The Independent Researchers have tried their best to compromise everything news viewers think they know about TWA 800 (including that unforgettable reconstruction of the airframe’s last moments). It would be heartbreaking if the NTSB proved to be as subversible by military and police authority as other instruments of U.S. government, but that is just because there is little or nothing in its history to suggest that such a thing is possible. I suppose all of us have now had to develop a private taxonomy of conspiracy theories, a spectrum of reference ranging from “incredible conspiracies unquestionably proven to have taken place” (the World War II Ultra Secret) to “insane crapola that would not convince a conscientious child” (pretty well anything 9/11-related). This one sits a level, maybe even two, above the crapola drawer. I think the appropriate label is “I will not exactly be knocked on my derrière if something eventually comes of this.”

The NTSB’s respectful response to the Independent Researcher petition raises the question of whether there might exist a “Snowden Effect” resulting from the revelations recently made by a certain four-eyed former tech contractor for the National Security Agency. The TWA 800 conspiracists/countertheorists have been hard at work almost since the evening of the accident/incident.

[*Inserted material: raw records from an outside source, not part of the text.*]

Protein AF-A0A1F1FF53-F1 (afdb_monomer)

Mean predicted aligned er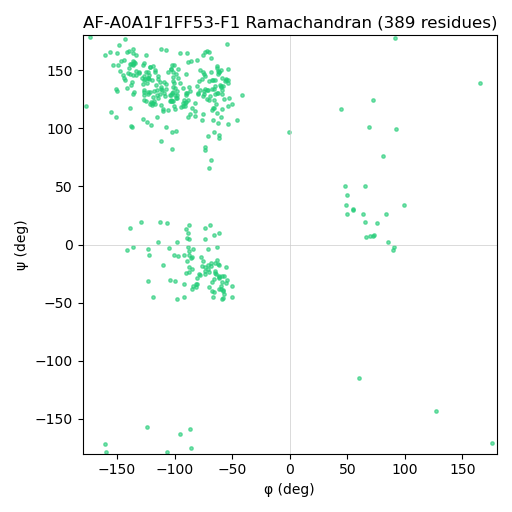ror: 12.24 Å

pLDDT: mean 77.86, std 21.65, range [27.12, 98.38]

Sequence (391 aa):
MGKHPHNALTFMPPASATPHTFFIALCTIAVTLTLSLGACSHPTSLPRPRRLEVTSRTLKNIDELDTPSTPTNGGAFVSTGLKNNILTVASSTSRQDAPRWAIDISLADSPLNSISWPNYSDHDLTGRLMSTAVGALVVSPNGNYVSILIQAYQKHGDESQPADQSSTVELASQQRGYVVVLDARTGKTVLTREFSGFILAQALTNDHLAVETARAYFPAGEGKGTITAFPLDGTSSPTTAPTDQWLVGAGQDSLLLSPQPVHHKMCSDPCGPFALTRISTGGQKLGTITHADRVYRGGWVERYKEPAPDGEDGEASAQAAREVVDVDTGAATDLNGDQAEETGLSTGPGLLVTRRTDPDKQSSPSVPVAWLSADDDGHPHTENLEQFTSK

Foldseek 3Di:
DDDDDDDDDDDDDDDDDDDDDDDDDDDDDDDPDPDPPPPPPPPPPPPDPWDKDKAWDWDQFCPQFDDDFAFAAQCKTKTWDADPQKIKIFIDNDRRGTTLTIMIIHIDDDPQKHKDDLVRDDDPLSLLLSAAFWHQWYAALQRQKIKGKIKIAGNDPDPPDPDDDDDLLNVQQRTKMKMWMAGNNRRDTLDIDIDGGDFSTWHDALFWIKTWGFSHNAQADNRQIKIWIDGSVVPDDIAIDTDNFDFAHAANFKTKTFNFRPGPSGAPVQNDDGKIFIAGSNGHTPDIDGQFRDDHHLAKTKGFAPPQDDVVDDPQVNLCRIWIARHPLRDIGRLRNWDWDWDHDNSGIKIWTWDFPDSVDPPGDIATQWMFGSNDSGDTHRPPSVVVDDD

Structure (mmCIF, N/CA/C/O backbone):
data_AF-A0A1F1FF53-F1
#
_entry.id   AF-A0A1F1FF53-F1
#
loop_
_atom_site.group_PDB
_atom_site.id
_atom_site.type_symbol
_atom_site.label_atom_id
_atom_site.label_alt_id
_atom_site.label_comp_id
_atom_site.label_asym_id
_atom_site.label_entity_id
_atom_site.label_seq_id
_atom_site.pdbx_PDB_ins_code
_atom_site.Cartn_x
_atom_site.Cartn_y
_atom_site.Cartn_z
_atom_site.occupancy
_atom_site.B_iso_or_equiv
_atom_site.auth_seq_id
_atom_site.auth_comp_id
_atom_site.auth_asym_id
_atom_site.auth_atom_id
_atom_site.pdbx_PDB_model_num
ATOM 1 N N . MET A 1 1 ? 58.117 3.801 9.629 1.00 35.28 1 MET A N 1
ATOM 2 C CA . MET A 1 1 ? 58.242 4.462 10.946 1.00 35.28 1 MET A CA 1
ATOM 3 C C . MET A 1 1 ? 56.902 5.082 11.303 1.00 35.28 1 MET A C 1
ATOM 5 O O . MET A 1 1 ? 56.369 5.801 10.476 1.00 35.28 1 MET A O 1
ATOM 9 N N . GLY A 1 2 ? 56.373 4.763 12.490 1.00 34.53 2 GLY A N 1
ATOM 10 C CA . GLY A 1 2 ? 55.349 5.555 13.187 1.00 34.53 2 GLY A CA 1
ATOM 11 C C . GLY A 1 2 ? 53.887 5.396 12.756 1.00 34.53 2 GLY A C 1
ATOM 12 O O . GLY A 1 2 ? 53.337 6.299 12.143 1.00 34.53 2 GLY A O 1
ATOM 13 N N . LYS A 1 3 ? 53.245 4.290 13.157 1.00 32.06 3 LYS A N 1
ATOM 14 C CA . LYS A 1 3 ? 51.792 4.215 13.403 1.00 32.06 3 LYS A CA 1
ATOM 15 C C . LYS A 1 3 ? 51.546 4.508 14.889 1.00 32.06 3 LYS A C 1
ATOM 17 O O . LYS A 1 3 ? 52.197 3.875 15.716 1.00 32.06 3 LYS A O 1
ATOM 22 N N . HIS A 1 4 ? 50.565 5.346 15.214 1.00 33.31 4 HIS A N 1
ATOM 23 C CA . HIS A 1 4 ? 49.911 5.368 16.527 1.00 33.31 4 HIS A CA 1
ATOM 24 C C . HIS A 1 4 ? 48.398 5.564 16.351 1.00 33.31 4 HIS A C 1
ATOM 26 O O . HIS A 1 4 ? 47.989 6.608 15.848 1.00 33.31 4 HIS A O 1
ATOM 32 N N . PRO A 1 5 ? 47.565 4.592 16.763 1.00 38.19 5 PRO A N 1
ATOM 33 C CA . PRO A 1 5 ? 46.166 4.813 17.101 1.00 38.19 5 PRO A CA 1
ATOM 34 C C . PRO A 1 5 ? 46.008 4.976 18.623 1.00 38.19 5 PRO A C 1
ATOM 36 O O . PRO A 1 5 ? 46.685 4.297 19.398 1.00 38.19 5 PRO A O 1
ATOM 39 N N . HIS A 1 6 ? 45.097 5.851 19.050 1.00 34.16 6 HIS A N 1
ATOM 40 C CA . HIS A 1 6 ? 44.736 6.023 20.456 1.00 34.16 6 HIS A CA 1
ATOM 41 C C . HIS A 1 6 ? 43.393 5.354 20.786 1.00 34.16 6 HIS A C 1
ATOM 43 O O . HIS A 1 6 ? 42.361 5.693 20.221 1.00 34.16 6 HIS A O 1
ATOM 49 N N . ASN A 1 7 ? 43.484 4.462 21.776 1.00 32.06 7 ASN A N 1
ATOM 50 C CA . ASN A 1 7 ? 42.569 4.210 22.892 1.00 32.06 7 ASN A CA 1
ATOM 51 C C . ASN A 1 7 ? 41.178 3.604 22.633 1.00 32.06 7 ASN A C 1
ATOM 53 O O . ASN A 1 7 ? 40.194 4.300 22.410 1.00 32.06 7 ASN A O 1
ATOM 57 N N . ALA A 1 8 ? 41.099 2.296 22.898 1.00 29.14 8 ALA A N 1
ATOM 58 C CA . ALA A 1 8 ? 39.949 1.667 23.539 1.00 29.14 8 ALA A CA 1
ATOM 59 C C . ALA A 1 8 ? 40.174 1.673 25.065 1.00 29.14 8 ALA A C 1
ATOM 61 O O . ALA A 1 8 ? 41.240 1.265 25.527 1.00 29.14 8 ALA A O 1
ATOM 62 N N . LEU A 1 9 ? 39.190 2.129 25.842 1.00 30.50 9 LEU A N 1
ATOM 63 C CA . LEU A 1 9 ? 39.165 1.992 27.301 1.00 30.50 9 LEU A CA 1
ATOM 64 C C . LEU A 1 9 ? 37.922 1.197 27.701 1.00 30.50 9 LEU A C 1
ATOM 66 O O . LEU A 1 9 ? 36.799 1.691 27.698 1.00 30.50 9 LEU A O 1
ATOM 70 N N . THR A 1 10 ? 38.172 -0.069 28.009 1.00 29.12 10 THR A N 1
ATOM 71 C CA . THR A 1 10 ? 37.278 -1.046 28.623 1.00 29.12 10 THR A CA 1
ATOM 72 C C . THR A 1 10 ? 37.120 -0.725 30.111 1.00 29.12 10 THR A C 1
ATOM 74 O O . THR A 1 10 ? 38.116 -0.576 30.816 1.00 29.12 10 THR A O 1
ATOM 77 N N . PHE A 1 11 ? 35.883 -0.651 30.608 1.00 27.12 11 PHE A N 1
ATOM 78 C CA . PHE A 1 11 ? 35.585 -0.508 32.037 1.00 27.12 11 PHE A CA 1
ATOM 79 C C . PHE A 1 11 ? 35.186 -1.876 32.619 1.00 27.12 11 PHE A C 1
ATOM 81 O O . PHE A 1 11 ? 34.205 -2.476 32.184 1.00 27.12 11 PHE A O 1
ATOM 88 N N . MET A 1 12 ? 35.958 -2.369 33.593 1.00 28.77 12 MET A N 1
ATOM 89 C CA . MET A 1 12 ? 35.618 -3.509 34.460 1.00 28.77 12 MET A CA 1
ATOM 90 C C . MET A 1 12 ? 35.144 -3.000 35.837 1.00 28.77 12 MET A C 1
ATOM 92 O O . MET A 1 12 ? 35.651 -1.974 36.296 1.00 28.77 12 MET A O 1
ATOM 96 N N . PRO A 1 13 ? 34.221 -3.701 36.526 1.00 34.12 13 PRO A N 1
ATOM 97 C CA . PRO A 1 13 ? 33.724 -3.316 37.848 1.00 34.12 13 PRO A CA 1
ATOM 98 C C . PRO A 1 13 ? 34.597 -3.899 38.980 1.00 34.12 13 PRO A C 1
ATOM 100 O O . PRO A 1 13 ? 35.248 -4.928 38.775 1.00 34.12 13 PRO A O 1
ATOM 103 N N . PRO A 1 14 ? 34.604 -3.310 40.193 1.00 34.25 14 PRO A N 1
ATOM 104 C CA . PRO A 1 14 ? 35.342 -3.868 41.319 1.00 34.25 14 PRO A CA 1
ATOM 105 C C . PRO A 1 14 ? 34.495 -4.852 42.140 1.00 34.25 14 PRO A C 1
ATOM 107 O O . PRO A 1 14 ? 33.285 -4.692 42.307 1.00 34.25 14 PRO A O 1
ATOM 110 N N . ALA A 1 15 ? 35.174 -5.861 42.684 1.00 29.50 15 ALA A N 1
ATOM 111 C CA . ALA A 1 15 ? 34.630 -6.891 43.555 1.00 29.50 15 ALA A CA 1
ATOM 112 C C . ALA A 1 15 ? 34.973 -6.658 45.040 1.00 29.50 15 ALA A C 1
ATOM 114 O O . ALA A 1 15 ? 36.062 -6.202 45.378 1.00 29.50 15 ALA A O 1
ATOM 115 N N . SER A 1 16 ? 34.054 -7.145 45.885 1.00 28.41 16 SER A N 1
ATOM 116 C CA . SER A 1 16 ? 34.218 -7.727 47.232 1.00 28.41 16 SER A CA 1
ATOM 117 C C . SER A 1 16 ? 34.570 -6.843 48.441 1.00 28.41 16 SER A C 1
ATOM 119 O O . SER A 1 16 ? 35.632 -6.237 48.486 1.00 28.41 16 SER A O 1
ATOM 121 N N . ALA A 1 17 ? 33.721 -6.911 49.484 1.00 29.58 17 ALA A N 1
ATOM 122 C CA . ALA A 1 17 ? 34.072 -7.453 50.812 1.00 29.58 17 ALA A CA 1
ATOM 123 C C . ALA A 1 17 ? 32.858 -7.459 51.784 1.00 29.58 17 ALA A C 1
ATOM 125 O O . ALA A 1 17 ? 32.304 -6.420 52.124 1.00 29.58 17 ALA A O 1
ATOM 126 N N . THR A 1 18 ? 32.465 -8.646 52.252 1.00 33.81 18 THR A N 1
ATOM 127 C CA . THR A 1 18 ? 31.707 -8.949 53.500 1.00 33.81 18 THR A CA 1
ATOM 128 C C . THR A 1 18 ? 32.715 -9.157 54.660 1.00 33.81 18 THR A C 1
ATOM 130 O O . THR A 1 18 ? 33.867 -9.418 54.297 1.00 33.81 18 THR A O 1
ATOM 133 N N . PRO A 1 19 ? 32.398 -9.159 55.996 1.00 40.72 19 PRO A N 1
ATOM 134 C CA . PRO A 1 19 ? 31.311 -9.960 56.611 1.00 40.72 19 PRO A CA 1
ATOM 135 C C . PRO A 1 19 ? 30.728 -9.551 58.009 1.00 40.72 19 PRO A C 1
ATOM 137 O O . PRO A 1 19 ? 31.159 -8.606 58.656 1.00 40.72 19 PRO A O 1
ATOM 140 N N . HIS A 1 20 ? 29.775 -10.387 58.463 1.00 30.14 20 HIS A N 1
ATOM 141 C CA . HIS A 1 20 ? 29.378 -10.748 59.847 1.00 30.14 20 HIS A CA 1
ATOM 142 C C . HIS A 1 20 ? 28.265 -9.998 60.628 1.00 30.14 20 HIS A C 1
ATOM 144 O O . HIS A 1 20 ? 28.481 -9.003 61.306 1.00 30.14 20 HIS A O 1
ATOM 150 N N . THR A 1 21 ? 27.082 -10.640 60.608 1.00 30.11 21 THR A N 1
ATOM 151 C CA . THR A 1 21 ? 26.263 -11.135 61.749 1.00 30.11 21 THR A CA 1
ATOM 152 C C . THR A 1 21 ? 26.045 -10.256 62.988 1.00 30.11 21 THR A C 1
ATOM 154 O O . THR A 1 21 ? 26.946 -10.112 63.807 1.00 30.11 21 THR A O 1
ATOM 157 N N . PHE A 1 22 ? 24.778 -9.896 63.241 1.00 31.19 22 PHE A N 1
ATOM 158 C CA . PHE A 1 22 ? 24.239 -9.696 64.592 1.00 31.19 22 PHE A CA 1
ATOM 159 C C . PHE A 1 22 ? 22.850 -10.332 64.761 1.00 31.19 22 PHE A C 1
ATOM 161 O O . PHE A 1 22 ? 22.064 -10.439 63.823 1.00 31.19 22 PHE A O 1
ATOM 168 N N . PHE A 1 23 ? 22.639 -10.811 65.985 1.00 30.86 23 PHE A N 1
ATOM 169 C CA . PHE A 1 23 ? 21.577 -11.674 66.491 1.00 30.86 23 PHE A CA 1
ATOM 170 C C . PHE A 1 23 ? 20.210 -10.985 66.693 1.00 30.86 23 PHE A C 1
ATOM 172 O O . PHE A 1 23 ? 20.091 -9.769 66.789 1.00 30.86 23 PHE A O 1
ATOM 179 N N . ILE A 1 24 ? 19.206 -11.855 66.807 1.00 37.31 24 ILE A N 1
ATOM 180 C CA . ILE A 1 24 ? 17.760 -11.696 67.026 1.00 37.31 24 ILE A CA 1
ATOM 181 C C . ILE A 1 24 ? 17.388 -10.842 68.255 1.00 37.31 24 ILE A C 1
ATOM 183 O O . ILE A 1 24 ? 17.936 -11.060 69.331 1.00 37.31 24 ILE A O 1
ATOM 187 N N . ALA A 1 25 ? 16.332 -10.023 68.138 1.00 30.94 25 ALA A N 1
ATOM 188 C CA . ALA A 1 25 ? 15.387 -9.767 69.235 1.00 30.94 25 ALA A CA 1
ATOM 189 C C . ALA A 1 25 ? 14.005 -9.326 68.710 1.00 30.94 25 ALA A C 1
ATOM 191 O O . ALA A 1 25 ? 13.845 -8.261 68.117 1.00 30.94 25 ALA A O 1
ATOM 192 N N . LEU A 1 26 ? 13.009 -10.181 68.954 1.00 31.95 26 LEU A N 1
ATOM 193 C CA . LEU A 1 26 ? 11.576 -9.906 68.867 1.00 31.95 26 LEU A CA 1
ATOM 194 C C . LEU A 1 26 ? 11.196 -8.811 69.880 1.00 31.95 26 LEU A C 1
ATOM 196 O O . LEU A 1 26 ? 11.465 -8.975 71.067 1.00 31.95 26 LEU A O 1
ATOM 200 N N . CYS A 1 27 ? 10.472 -7.781 69.446 1.00 30.64 27 CYS A N 1
ATOM 201 C CA . CYS A 1 27 ? 9.614 -6.990 70.327 1.00 30.64 27 CYS A CA 1
ATOM 202 C C . CYS A 1 27 ? 8.294 -6.701 69.611 1.00 30.64 27 CYS A C 1
ATOM 204 O O . CYS A 1 27 ? 8.196 -5.856 68.725 1.00 30.64 27 CYS A O 1
ATOM 206 N N . THR A 1 28 ? 7.279 -7.460 70.003 1.00 34.44 28 THR A N 1
ATOM 207 C CA . THR A 1 28 ? 5.869 -7.236 69.704 1.00 34.44 28 THR A CA 1
ATOM 208 C C . THR A 1 28 ? 5.390 -5.967 70.402 1.00 34.44 28 THR A C 1
ATOM 210 O O . THR A 1 28 ? 5.350 -5.925 71.631 1.00 34.44 28 THR A O 1
ATOM 213 N N . ILE A 1 29 ? 4.959 -4.966 69.637 1.00 40.44 29 ILE A N 1
ATOM 214 C CA . ILE A 1 29 ? 4.077 -3.911 70.143 1.00 40.44 29 ILE A CA 1
ATOM 215 C C . ILE A 1 29 ? 2.847 -3.893 69.240 1.00 40.44 29 ILE A C 1
ATOM 217 O O . ILE A 1 29 ? 2.894 -3.451 68.095 1.00 40.44 29 ILE A O 1
ATOM 221 N N . ALA A 1 30 ? 1.744 -4.421 69.766 1.00 37.88 30 ALA A N 1
ATOM 222 C CA . ALA A 1 30 ? 0.423 -4.257 69.189 1.00 37.88 30 ALA A CA 1
ATOM 223 C C . ALA A 1 30 ? -0.070 -2.842 69.520 1.00 37.88 30 ALA A C 1
ATOM 225 O O . ALA A 1 30 ? -0.418 -2.557 70.664 1.00 37.88 30 ALA A O 1
ATOM 226 N N . VAL A 1 31 ? -0.094 -1.957 68.523 1.00 35.88 31 VAL A N 1
ATOM 227 C CA . VAL A 1 31 ? -0.848 -0.701 68.590 1.00 35.88 31 VAL A CA 1
ATOM 228 C C . VAL A 1 31 ? -2.054 -0.853 67.675 1.00 35.88 31 VAL A C 1
ATOM 230 O O . VAL A 1 31 ? -1.951 -0.752 66.455 1.00 35.88 31 VAL A O 1
ATOM 233 N N . THR A 1 32 ? -3.212 -1.123 68.266 1.00 37.03 32 THR A N 1
ATOM 234 C CA . THR A 1 32 ? -4.508 -0.978 67.601 1.00 37.03 32 THR A CA 1
ATOM 235 C C . THR A 1 32 ? -4.795 0.508 67.425 1.00 37.03 32 THR A C 1
ATOM 237 O O . THR A 1 32 ? -5.317 1.157 68.331 1.00 37.03 32 THR A O 1
ATOM 240 N N . LEU A 1 33 ? -4.431 1.053 66.265 1.00 29.55 33 LEU A N 1
ATOM 241 C CA . LEU A 1 33 ? -4.834 2.388 65.843 1.00 29.55 33 LEU A CA 1
ATOM 242 C C . LEU A 1 33 ? -6.024 2.248 64.885 1.00 29.55 33 LEU A C 1
ATOM 244 O O . LEU A 1 33 ? -5.863 1.966 63.700 1.00 29.55 33 LEU A O 1
ATOM 248 N N . THR A 1 34 ? -7.237 2.413 65.407 1.00 40.06 34 THR A N 1
ATOM 249 C CA . THR A 1 34 ? -8.447 2.568 64.593 1.00 40.06 34 THR A CA 1
ATOM 250 C C . THR A 1 34 ? -8.439 3.962 63.968 1.00 40.06 34 THR A C 1
ATOM 252 O O . THR A 1 34 ? -9.018 4.901 64.511 1.00 40.06 34 THR A O 1
ATOM 255 N N . LEU A 1 35 ? -7.746 4.111 62.840 1.00 34.09 35 LEU A N 1
ATOM 256 C CA . LEU A 1 35 ? -7.902 5.264 61.959 1.00 34.09 35 LEU A CA 1
ATOM 257 C C . LEU A 1 35 ? -9.049 4.972 60.994 1.00 34.09 35 LEU A C 1
ATOM 259 O O . LEU A 1 35 ? -8.960 4.092 60.139 1.00 34.09 35 LEU A O 1
ATOM 263 N N . SER A 1 36 ? -10.137 5.719 61.148 1.00 40.59 36 SER A N 1
ATOM 264 C CA . SER A 1 36 ? -11.216 5.806 60.173 1.00 40.59 36 SER A CA 1
ATOM 265 C C . SER A 1 36 ? -10.662 6.362 58.859 1.00 40.59 36 SER A C 1
ATOM 267 O O . SER A 1 36 ? -10.571 7.576 58.671 1.00 40.59 36 SER A O 1
ATOM 269 N N . LEU A 1 37 ? -10.284 5.476 57.941 1.00 35.81 37 LEU A N 1
ATOM 270 C CA . LEU A 1 37 ? -10.026 5.823 56.548 1.00 35.81 37 LEU A CA 1
ATOM 271 C C . LEU A 1 37 ? -11.371 6.088 55.865 1.00 35.81 37 LEU A C 1
ATOM 273 O O . LEU A 1 37 ? -11.910 5.246 55.153 1.00 35.81 37 LEU A O 1
ATOM 277 N N . GLY A 1 38 ? -11.902 7.293 56.060 1.00 41.31 38 GLY A N 1
ATOM 278 C CA . GLY A 1 38 ? -12.731 7.943 55.049 1.00 41.31 38 GLY A CA 1
ATOM 279 C C . GLY A 1 38 ? -11.834 8.342 53.881 1.00 41.31 38 GLY A C 1
ATOM 280 O O . GLY A 1 38 ? -11.579 9.522 53.668 1.00 41.31 38 GLY A O 1
ATOM 281 N N . ALA A 1 39 ? -11.269 7.357 53.182 1.00 33.91 39 ALA A N 1
ATOM 282 C CA . ALA A 1 39 ? -10.554 7.604 51.947 1.00 33.91 39 ALA A CA 1
ATOM 283 C C . ALA A 1 39 ? -11.608 7.864 50.874 1.00 33.91 39 ALA A C 1
ATOM 285 O O . ALA A 1 39 ? -12.376 6.971 50.515 1.00 33.91 39 ALA A O 1
ATOM 286 N N . CYS A 1 40 ? -11.649 9.104 50.386 1.00 32.88 40 CYS A N 1
ATOM 287 C CA . CYS A 1 40 ? -12.255 9.441 49.112 1.00 32.88 40 CYS A CA 1
ATOM 288 C C . CYS A 1 40 ? -11.785 8.413 48.083 1.00 32.88 40 CYS A C 1
ATOM 290 O O . CYS A 1 40 ? -10.631 8.442 47.655 1.00 32.88 40 CYS A O 1
ATOM 292 N N . SER A 1 41 ? -12.672 7.507 47.685 1.00 31.95 41 SER A N 1
ATOM 293 C CA . SER A 1 41 ? -12.505 6.727 46.473 1.00 31.95 41 SER A CA 1
ATOM 294 C C . SER A 1 41 ? -12.467 7.724 45.319 1.00 31.95 41 SER A C 1
ATOM 296 O O . SER A 1 41 ? -13.511 8.122 44.807 1.00 31.95 41 SER A O 1
ATOM 298 N N . HIS A 1 42 ? -11.272 8.178 44.940 1.00 30.92 42 HIS A N 1
ATOM 299 C CA . HIS A 1 42 ? -11.062 8.633 43.576 1.00 30.92 42 HIS A CA 1
ATOM 300 C C . HIS A 1 42 ? -11.406 7.421 42.718 1.00 30.92 42 HIS A C 1
ATOM 302 O O . HIS A 1 42 ? -10.751 6.384 42.873 1.00 30.92 42 HIS A O 1
ATOM 308 N N . PRO A 1 43 ? -12.444 7.483 41.871 1.00 33.53 43 PRO A N 1
ATOM 309 C CA . PRO A 1 43 ? -12.619 6.454 40.879 1.00 33.53 43 PRO A CA 1
ATOM 310 C C . PRO A 1 43 ? -11.372 6.552 40.008 1.00 33.53 43 PRO A C 1
ATOM 312 O O . PRO A 1 43 ? -11.233 7.471 39.205 1.00 33.53 43 PRO A O 1
ATOM 315 N N . THR A 1 44 ? -10.439 5.620 40.174 1.00 35.81 44 THR A N 1
ATOM 316 C CA . THR A 1 44 ? -9.499 5.276 39.115 1.00 35.81 44 THR A CA 1
ATOM 317 C C . THR A 1 44 ? -10.359 4.604 38.051 1.00 35.81 44 THR A C 1
ATOM 319 O O . THR A 1 44 ? -10.407 3.383 37.925 1.00 35.81 44 THR A O 1
ATOM 322 N N . SER A 1 45 ? -11.160 5.404 37.342 1.00 37.38 45 SER A N 1
ATOM 323 C CA . SER A 1 45 ? -11.779 4.962 36.112 1.00 37.38 45 SER A CA 1
ATOM 324 C C . SER A 1 45 ? -10.615 4.747 35.163 1.00 37.38 45 SER A C 1
ATOM 326 O O . SER A 1 45 ? -10.087 5.699 34.589 1.00 37.38 45 SER A O 1
ATOM 328 N N . LEU A 1 46 ? -10.166 3.496 35.060 1.00 38.03 46 LEU A N 1
ATOM 329 C CA . LEU A 1 46 ? -9.391 3.039 33.917 1.00 38.03 46 LEU A CA 1
ATOM 330 C C . LEU A 1 46 ? -10.041 3.653 32.667 1.00 38.03 46 LEU A C 1
ATOM 332 O O . LEU A 1 46 ? -11.271 3.567 32.552 1.00 38.03 46 LEU A O 1
ATOM 336 N N . PRO A 1 47 ? -9.277 4.315 31.778 1.00 45.47 47 PRO A N 1
ATOM 337 C CA . PRO A 1 47 ? -9.838 4.877 30.562 1.00 45.47 47 PRO A CA 1
ATOM 338 C C . PRO A 1 47 ? -10.652 3.789 29.867 1.00 45.47 47 PRO A C 1
ATOM 340 O O . PRO A 1 47 ? -10.145 2.699 29.594 1.00 45.47 47 PRO A O 1
ATOM 343 N N . ARG A 1 48 ? -11.943 4.056 29.660 1.00 45.50 48 ARG A N 1
ATOM 344 C CA . ARG A 1 48 ? -12.842 3.140 28.960 1.00 45.50 48 ARG A CA 1
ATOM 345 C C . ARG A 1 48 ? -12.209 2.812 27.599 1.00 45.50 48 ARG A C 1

They have a filmed documentary in the works—which is, incidentally, a sizable point against them in my personal ledger: I observe an increasingly unshakeable rule of thumb that all documentaries are, if not lies, then practically indistinguishable from lies. (If you wish to disagree, I ask only that you send me a five-minute video clip of you doing or saying absolutely anything, and allow me to apply the composition, colour and film-grain effects, editing, and music of my choice.) Obviously they are not taking advantage, per se, of the climate of hostility and paranoia created by Edward Snowden’s account of the American security state. They were already hostile and paranoid.

But Snowden’s globally televised dissident activity may serve to create a more receptive audience for conspiracy theories about the U.S.A. It might, on the other hand, make American government agencies more aware of their public image and more eager to at least appear somewhat libertarian and sensible, a bit less like servants of bloodthirsty alien lizard-beings. And, then again, there’s a third possibility: Snowden’s audacity might shame other officials trying to retire with secrets in their bosom into stepping forward sooner. I think I have, unfortunately, listed these conceivable Snowden Effects in the order of their real likelihood.